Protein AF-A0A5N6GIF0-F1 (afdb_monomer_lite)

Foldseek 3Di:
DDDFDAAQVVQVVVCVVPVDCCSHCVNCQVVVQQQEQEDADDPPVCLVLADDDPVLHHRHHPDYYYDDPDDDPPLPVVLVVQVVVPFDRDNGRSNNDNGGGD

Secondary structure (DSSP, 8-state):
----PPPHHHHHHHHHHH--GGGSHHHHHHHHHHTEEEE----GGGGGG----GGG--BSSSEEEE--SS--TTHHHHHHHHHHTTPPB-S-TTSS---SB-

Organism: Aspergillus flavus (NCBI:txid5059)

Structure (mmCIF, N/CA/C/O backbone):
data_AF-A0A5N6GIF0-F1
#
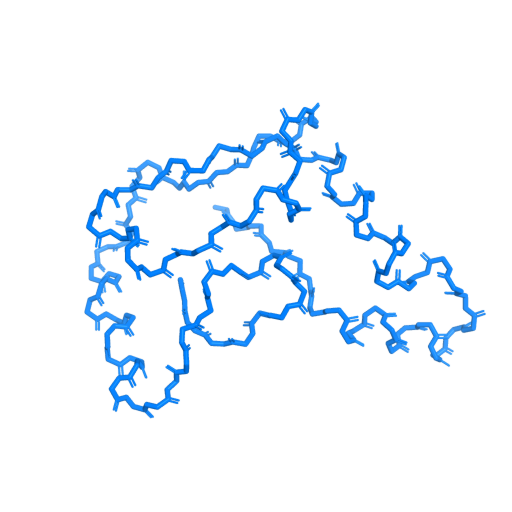_entry.id   AF-A0A5N6GIF0-F1
#
loop_
_atom_site.group_PDB
_atom_site.id
_atom_site.type_symbol
_atom_site.label_atom_id
_atom_site.label_alt_id
_atom_site.label_comp_id
_atom_site.label_asym_id
_atom_site.label_entity_id
_atom_site.label_seq_id
_atom_site.pdbx_PDB_ins_code
_atom_site.Cartn_x
_atom_site.Cartn_y
_atom_site.Cartn_z
_atom_site.occupancy
_atom_site.B_iso_or_equiv
_atom_site.auth_seq_id
_atom_site.auth_comp_id
_atom_site.auth_asym_id
_atom_site.auth_atom_id
_atom_site.pdbx_PDB_model_num
ATOM 1 N N . MET A 1 1 ? 13.569 -7.686 2.524 1.00 74.62 1 MET A N 1
ATOM 2 C CA . MET A 1 1 ? 12.498 -7.597 3.544 1.00 74.62 1 MET A CA 1
ATOM 3 C C . MET A 1 1 ? 11.327 -6.878 2.898
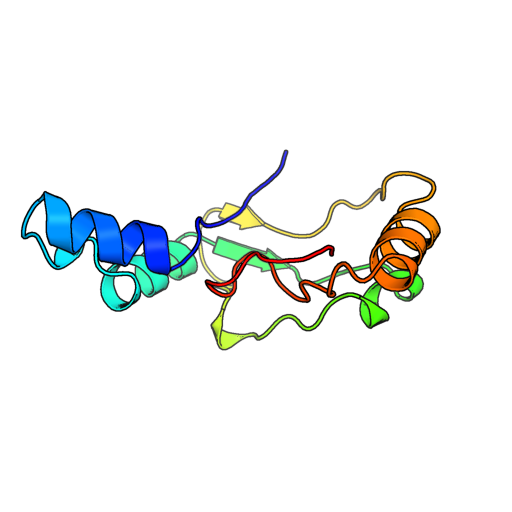 1.00 74.62 1 MET A C 1
ATOM 5 O O . MET A 1 1 ? 11.589 -5.942 2.158 1.00 74.62 1 MET A O 1
ATOM 9 N N . ALA A 1 2 ? 10.088 -7.316 3.119 1.00 85.88 2 ALA A N 1
ATOM 10 C CA . ALA A 1 2 ? 8.899 -6.674 2.554 1.00 85.88 2 ALA A CA 1
ATOM 11 C C . ALA A 1 2 ? 8.068 -6.039 3.672 1.00 85.88 2 ALA A C 1
ATOM 13 O O . ALA A 1 2 ? 7.967 -6.606 4.760 1.00 85.88 2 ALA A O 1
ATOM 14 N N . LEU A 1 3 ? 7.468 -4.883 3.395 1.00 89.88 3 LEU A N 1
ATOM 15 C CA . LEU A 1 3 ? 6.466 -4.274 4.258 1.00 89.88 3 LEU A CA 1
ATOM 16 C C . LEU A 1 3 ? 5.208 -4.009 3.435 1.00 89.88 3 LEU A C 1
ATOM 18 O O . LEU A 1 3 ? 5.253 -3.293 2.438 1.00 89.88 3 LEU A O 1
ATOM 22 N N . ALA A 1 4 ? 4.085 -4.543 3.900 1.00 90.94 4 ALA A N 1
ATOM 23 C CA . ALA A 1 4 ? 2.764 -4.276 3.353 1.00 90.94 4 ALA A CA 1
ATOM 24 C C . ALA A 1 4 ? 1.768 -4.086 4.498 1.00 90.94 4 ALA A C 1
ATOM 26 O O . ALA A 1 4 ? 1.963 -4.609 5.599 1.00 90.94 4 ALA A O 1
ATOM 27 N N . ARG A 1 5 ? 0.700 -3.336 4.235 1.00 92.56 5 ARG A N 1
ATOM 28 C CA . ARG A 1 5 ? -0.500 -3.340 5.076 1.00 92.56 5 ARG A CA 1
ATOM 29 C C . ARG A 1 5 ? -1.467 -4.387 4.528 1.00 92.56 5 ARG A C 1
ATOM 31 O O . ARG A 1 5 ? -1.499 -4.615 3.323 1.00 92.56 5 ARG A O 1
ATOM 38 N N . GLY A 1 6 ? -2.255 -4.997 5.408 1.00 93.56 6 GLY A N 1
ATOM 39 C CA . GLY A 1 6 ? -3.415 -5.779 4.974 1.00 93.56 6 GLY A CA 1
ATOM 40 C C . GLY A 1 6 ? -4.465 -4.911 4.250 1.00 93.56 6 GLY A C 1
ATOM 41 O O . GLY A 1 6 ? -4.440 -3.683 4.403 1.00 93.56 6 GLY A O 1
ATOM 42 N N . PRO A 1 7 ? -5.386 -5.524 3.484 1.00 96.56 7 PRO A N 1
ATOM 43 C CA . PRO A 1 7 ? -6.567 -4.857 2.939 1.00 96.56 7 PRO A CA 1
ATOM 44 C C . PRO A 1 7 ? -7.383 -4.148 4.026 1.00 96.56 7 PRO A C 1
ATOM 46 O O . PRO A 1 7 ? -7.556 -4.688 5.114 1.00 96.56 7 PRO A O 1
ATOM 49 N N . ALA A 1 8 ? -7.964 -2.987 3.713 1.00 97.56 8 ALA A N 1
ATOM 50 C CA . ALA A 1 8 ? -8.866 -2.266 4.619 1.00 97.56 8 ALA A CA 1
ATOM 51 C C . ALA A 1 8 ? -10.039 -3.144 5.094 1.00 97.56 8 ALA A C 1
ATOM 53 O O . ALA A 1 8 ? -10.417 -3.103 6.262 1.00 97.56 8 ALA A O 1
ATOM 54 N N . ALA A 1 9 ? -10.546 -3.999 4.200 1.00 97.81 9 ALA A N 1
ATOM 55 C CA . ALA A 1 9 ? -11.632 -4.928 4.487 1.00 97.81 9 ALA A CA 1
ATOM 56 C C . ALA A 1 9 ? -11.314 -5.909 5.629 1.00 97.81 9 ALA A C 1
ATOM 58 O O . ALA A 1 9 ? -12.228 -6.276 6.360 1.00 97.81 9 ALA A O 1
ATOM 59 N N . ASP A 1 10 ? -10.049 -6.300 5.817 1.00 97.81 10 ASP A N 1
ATOM 60 C CA . ASP A 1 10 ? -9.662 -7.231 6.883 1.00 97.81 10 ASP A CA 1
ATOM 61 C C . ASP A 1 10 ? -9.806 -6.574 8.263 1.00 97.81 10 ASP A C 1
ATOM 63 O O . ASP A 1 10 ? -10.304 -7.188 9.204 1.00 97.81 10 ASP A O 1
ATOM 67 N N . TYR A 1 11 ? -9.432 -5.297 8.370 1.00 98.12 11 TYR A N 1
ATOM 68 C CA . TYR A 1 11 ? -9.586 -4.496 9.588 1.00 98.12 11 TYR A CA 1
ATOM 69 C C . TYR A 1 11 ? -11.058 -4.262 9.920 1.00 98.12 11 TYR A C 1
ATOM 71 O O . TYR A 1 11 ? -11.482 -4.448 11.059 1.00 98.12 11 TYR A O 1
ATOM 79 N N . ASP A 1 12 ? -11.855 -3.906 8.913 1.00 98.00 12 ASP A N 1
ATOM 80 C CA . ASP A 1 12 ? -13.295 -3.725 9.085 1.00 98.00 12 ASP A CA 1
ATOM 81 C C . ASP A 1 12 ? -13.992 -5.050 9.444 1.00 98.00 12 ASP A C 1
ATOM 83 O O . ASP A 1 12 ? -14.981 -5.055 10.177 1.00 98.00 12 ASP A O 1
ATOM 87 N N . GLU A 1 13 ? -13.478 -6.188 8.972 1.00 98.31 13 GLU A N 1
ATOM 88 C CA . GLU A 1 13 ? -13.966 -7.509 9.365 1.00 98.31 13 GLU A CA 1
ATOM 89 C C . GLU A 1 13 ? -13.618 -7.840 10.821 1.00 98.31 13 GLU A C 1
ATOM 91 O O . GLU A 1 13 ? -14.470 -8.352 11.549 1.00 98.31 13 GLU A O 1
ATOM 96 N N . TRP A 1 14 ? -12.421 -7.480 11.296 1.00 97.94 14 TRP A N 1
ATOM 97 C CA . TRP A 1 14 ? -12.075 -7.629 12.713 1.00 97.94 14 TRP A CA 1
ATOM 98 C C . TRP A 1 14 ? -13.033 -6.857 13.609 1.00 97.94 14 TRP A C 1
ATOM 100 O O . TRP A 1 14 ? -13.522 -7.426 14.583 1.00 97.94 14 TRP A O 1
ATOM 110 N N . VAL A 1 15 ? -13.380 -5.617 13.247 1.00 98.31 15 VAL A N 1
ATOM 111 C CA . VAL A 1 15 ? -14.378 -4.818 13.980 1.00 98.31 15 VAL A CA 1
ATOM 112 C C . VAL A 1 15 ? -15.701 -5.573 14.104 1.00 98.31 15 VAL A C 1
ATOM 114 O O . VAL A 1 15 ? -16.252 -5.658 15.200 1.00 98.31 15 VAL A O 1
ATOM 117 N N . LYS A 1 16 ? -16.197 -6.189 13.022 1.00 98.06 16 LYS A N 1
ATOM 118 C CA . LYS A 1 16 ? -17.442 -6.979 13.067 1.00 98.06 16 LYS A CA 1
ATOM 119 C C . LYS A 1 16 ? -17.334 -8.198 13.981 1.00 98.06 16 LYS A C 1
ATOM 121 O O . LYS A 1 16 ? -18.315 -8.553 14.628 1.00 98.06 16 LYS A O 1
ATOM 126 N N . MET A 1 17 ? -16.172 -8.850 14.015 1.00 98.19 17 MET A N 1
ATOM 127 C CA . MET A 1 17 ? -15.957 -10.061 14.810 1.00 98.19 17 MET A CA 1
ATOM 128 C C . MET A 1 17 ? -15.802 -9.774 16.304 1.00 98.19 17 MET A C 1
ATOM 130 O O . MET A 1 17 ? -16.293 -10.549 17.123 1.00 98.19 17 MET A O 1
ATOM 134 N N . VAL A 1 18 ? -15.101 -8.695 16.664 1.00 97.94 18 VAL A N 1
ATOM 135 C CA . VAL A 1 18 ? -14.713 -8.421 18.059 1.00 97.94 18 VAL A CA 1
ATOM 136 C C . VAL A 1 18 ? -15.502 -7.279 18.702 1.00 97.94 18 VAL A C 1
ATOM 138 O O . VAL A 1 18 ? -15.503 -7.164 19.924 1.00 97.94 18 VAL A O 1
ATOM 141 N N . GLY A 1 19 ? -16.191 -6.454 17.906 1.00 97.88 19 GLY A N 1
ATOM 142 C CA . GLY A 1 19 ? -16.993 -5.323 18.379 1.00 97.88 19 GLY A CA 1
ATOM 143 C C . GLY A 1 19 ? -16.183 -4.114 18.861 1.00 97.88 19 GLY A C 1
ATOM 144 O O . GLY A 1 19 ? -16.721 -3.297 19.603 1.00 97.88 19 GLY A O 1
ATOM 145 N N . ASP A 1 20 ? -14.906 -4.008 18.481 1.00 97.94 20 ASP A N 1
ATOM 146 C CA . ASP A 1 20 ? -14.010 -2.912 18.871 1.00 97.94 20 ASP A CA 1
ATOM 147 C C . ASP A 1 20 ? -13.609 -2.072 17.652 1.00 97.94 20 ASP A C 1
ATOM 149 O O . ASP A 1 20 ? -12.778 -2.482 16.835 1.00 97.94 20 ASP A O 1
ATOM 153 N N . ASP A 1 21 ? -14.178 -0.869 17.561 1.00 97.44 21 ASP A N 1
ATOM 154 C CA . ASP A 1 21 ? -13.893 0.111 16.508 1.00 97.44 21 ASP A CA 1
ATOM 155 C C . ASP A 1 21 ? -12.430 0.576 16.502 1.00 97.44 21 ASP A C 1
ATOM 157 O O . ASP A 1 21 ? -11.966 1.117 15.497 1.00 97.44 21 ASP A O 1
ATOM 161 N N . GLY A 1 22 ? -11.665 0.337 17.573 1.00 97.12 22 GLY A N 1
ATOM 162 C CA . GLY A 1 22 ? -10.224 0.577 17.601 1.00 97.12 22 GLY A CA 1
ATOM 163 C C . GLY A 1 22 ? -9.475 -0.141 16.475 1.00 97.12 22 GLY A C 1
ATOM 164 O O . GLY A 1 22 ? -8.442 0.356 16.029 1.00 97.12 22 GLY A O 1
ATOM 165 N N . TRP A 1 23 ? -10.025 -1.248 15.960 1.00 97.12 23 TRP A N 1
ATOM 166 C CA . TRP A 1 23 ? -9.464 -1.993 14.831 1.00 97.12 23 TRP A CA 1
ATOM 167 C C . TRP A 1 23 ? -9.877 -1.490 13.455 1.00 97.12 23 TRP A C 1
ATOM 169 O O . TRP A 1 23 ? -9.298 -1.939 12.472 1.00 97.12 23 TRP A O 1
ATOM 179 N N . LYS A 1 24 ? -10.833 -0.561 13.360 1.00 97.88 24 LYS A N 1
ATOM 180 C CA . LYS A 1 24 ? -11.354 -0.076 12.079 
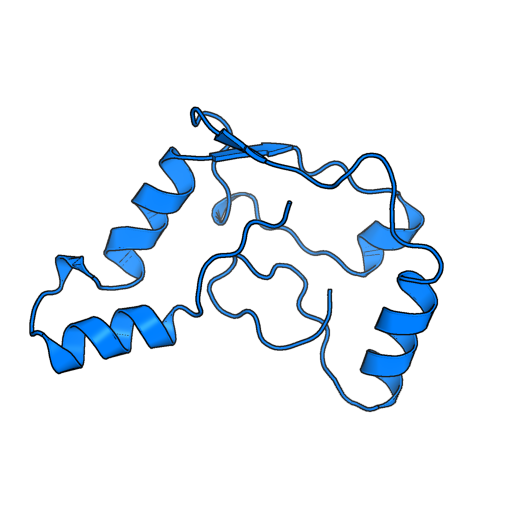1.00 97.88 24 LYS A CA 1
ATOM 181 C C . LYS A 1 24 ? -10.239 0.533 11.234 1.00 97.88 24 LYS A C 1
ATOM 183 O O . LYS A 1 24 ? -9.377 1.242 11.764 1.00 97.88 24 LYS A O 1
ATOM 188 N N . TRP A 1 25 ? -10.271 0.309 9.917 1.00 97.56 25 TRP A N 1
ATOM 189 C CA . TRP A 1 25 ? -9.215 0.784 9.014 1.00 97.56 25 TRP A CA 1
ATOM 190 C C . TRP A 1 25 ? -8.925 2.279 9.192 1.00 97.56 25 TRP A C 1
ATOM 192 O O . T
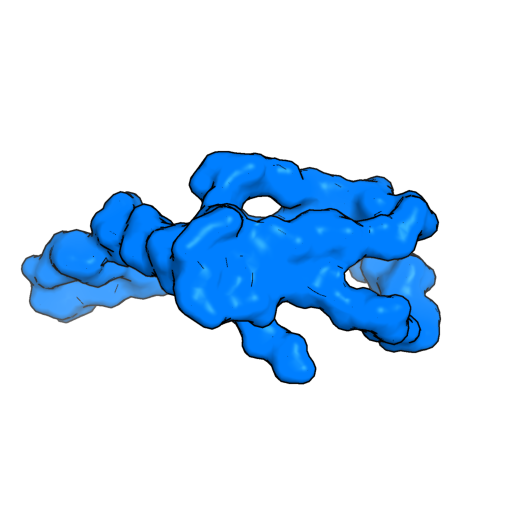RP A 1 25 ? -7.770 2.680 9.322 1.00 97.56 25 TRP A O 1
ATOM 202 N N . GLU A 1 26 ? -9.974 3.100 9.277 1.00 97.31 26 GLU A N 1
ATOM 203 C CA . GLU A 1 26 ? -9.864 4.554 9.449 1.00 97.31 26 GLU A CA 1
ATOM 204 C C . GLU A 1 26 ? -9.137 4.979 10.739 1.00 97.31 26 GLU A C 1
ATOM 206 O O . GLU A 1 26 ? -8.512 6.040 10.761 1.00 97.31 26 GLU A O 1
ATOM 211 N N . ASN A 1 27 ? -9.157 4.137 11.776 1.00 97.69 27 ASN A N 1
ATOM 212 C CA . ASN A 1 27 ? -8.528 4.401 13.070 1.00 97.69 27 ASN A CA 1
ATOM 213 C C . ASN A 1 27 ? -7.076 3.907 13.116 1.00 97.69 27 ASN A C 1
ATOM 215 O O . ASN A 1 27 ? -6.199 4.592 13.645 1.00 97.69 27 ASN A O 1
ATOM 219 N N . ILE A 1 28 ? -6.790 2.748 12.518 1.00 96.56 28 ILE A N 1
ATOM 220 C CA . ILE A 1 28 ? -5.441 2.166 12.510 1.00 96.56 28 ILE A CA 1
ATOM 221 C C . ILE A 1 28 ? -4.553 2.759 11.411 1.00 96.56 28 ILE A C 1
ATOM 223 O O . ILE A 1 28 ? -3.342 2.913 11.602 1.00 96.56 28 ILE A O 1
ATOM 227 N N . PHE A 1 29 ? -5.115 3.116 10.257 1.00 96.88 29 PHE A N 1
ATOM 228 C CA . PHE A 1 29 ? -4.346 3.606 9.116 1.00 96.88 29 PHE A CA 1
ATOM 229 C C . PHE A 1 29 ? -3.465 4.830 9.441 1.00 96.88 29 PHE A C 1
ATOM 231 O O . PHE A 1 29 ? -2.281 4.817 9.078 1.00 96.88 29 PHE A O 1
ATOM 238 N N . PRO A 1 30 ? -3.942 5.856 10.178 1.00 96.56 30 PRO A N 1
ATOM 239 C CA . PRO A 1 30 ? -3.092 6.954 10.638 1.00 96.56 30 PRO A CA 1
ATOM 240 C C . PRO A 1 30 ? -1.918 6.491 11.511 1.00 96.56 30 PRO A C 1
ATOM 242 O O . PRO A 1 30 ? -0.800 6.971 11.317 1.00 96.56 30 PRO A O 1
ATOM 245 N N . LEU A 1 31 ? -2.131 5.523 12.411 1.00 96.25 31 LEU A N 1
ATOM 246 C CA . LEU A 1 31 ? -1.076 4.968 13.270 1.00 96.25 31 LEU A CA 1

* _Work order_: In the entries above, please find the line with "ATOM 58 O O" and the line with "ATOM 88 C CA", then write out exactly those two lines and every line between them, and nothing more.

* _Answer to the exercise_:
ATOM 58 O O . ALA A 1 9 ? -12.228 -6.276 6.360 1.00 97.81 9 ALA A O 1
ATOM 59 N N . ASP A 1 10 ? -10.049 -6.300 5.817 1.00 97.81 10 ASP A N 1
ATOM 60 C CA . ASP A 1 10 ? -9.662 -7.231 6.883 1.00 97.81 10 ASP A CA 1
ATOM 61 C C . ASP A 1 10 ? -9.806 -6.574 8.263 1.00 97.81 10 ASP A C 1
ATOM 63 O O . ASP A 1 10 ? -10.304 -7.188 9.204 1.00 97.81 10 ASP A O 1
ATOM 67 N N . TYR A 1 11 ? -9.432 -5.297 8.370 1.00 98.12 11 TYR A N 1
ATOM 68 C CA . TYR A 1 11 ? -9.586 -4.496 9.588 1.00 98.12 11 TYR A CA 1
ATOM 69 C C . TYR A 1 11 ? -11.058 -4.262 9.920 1.00 98.12 11 TYR A C 1
ATOM 71 O O . TYR A 1 11 ? -11.482 -4.448 11.059 1.00 98.12 11 TYR A O 1
ATOM 79 N N . ASP A 1 12 ? -11.855 -3.906 8.913 1.00 98.00 12 ASP A N 1
ATOM 80 C CA . ASP A 1 12 ? -13.295 -3.725 9.085 1.00 98.00 12 ASP A CA 1
ATOM 81 C C . ASP A 1 12 ? -13.992 -5.050 9.444 1.00 98.00 12 ASP A C 1
ATOM 83 O O . ASP A 1 12 ? -14.981 -5.055 10.177 1.00 98.00 12 ASP A O 1
ATOM 87 N N . GLU A 1 13 ? -13.478 -6.188 8.972 1.00 98.31 13 GLU A N 1
ATOM 88 C CA . GLU A 1 13 ? -13.966 -7.509 9.365 1.00 98.31 13 GLU A CA 1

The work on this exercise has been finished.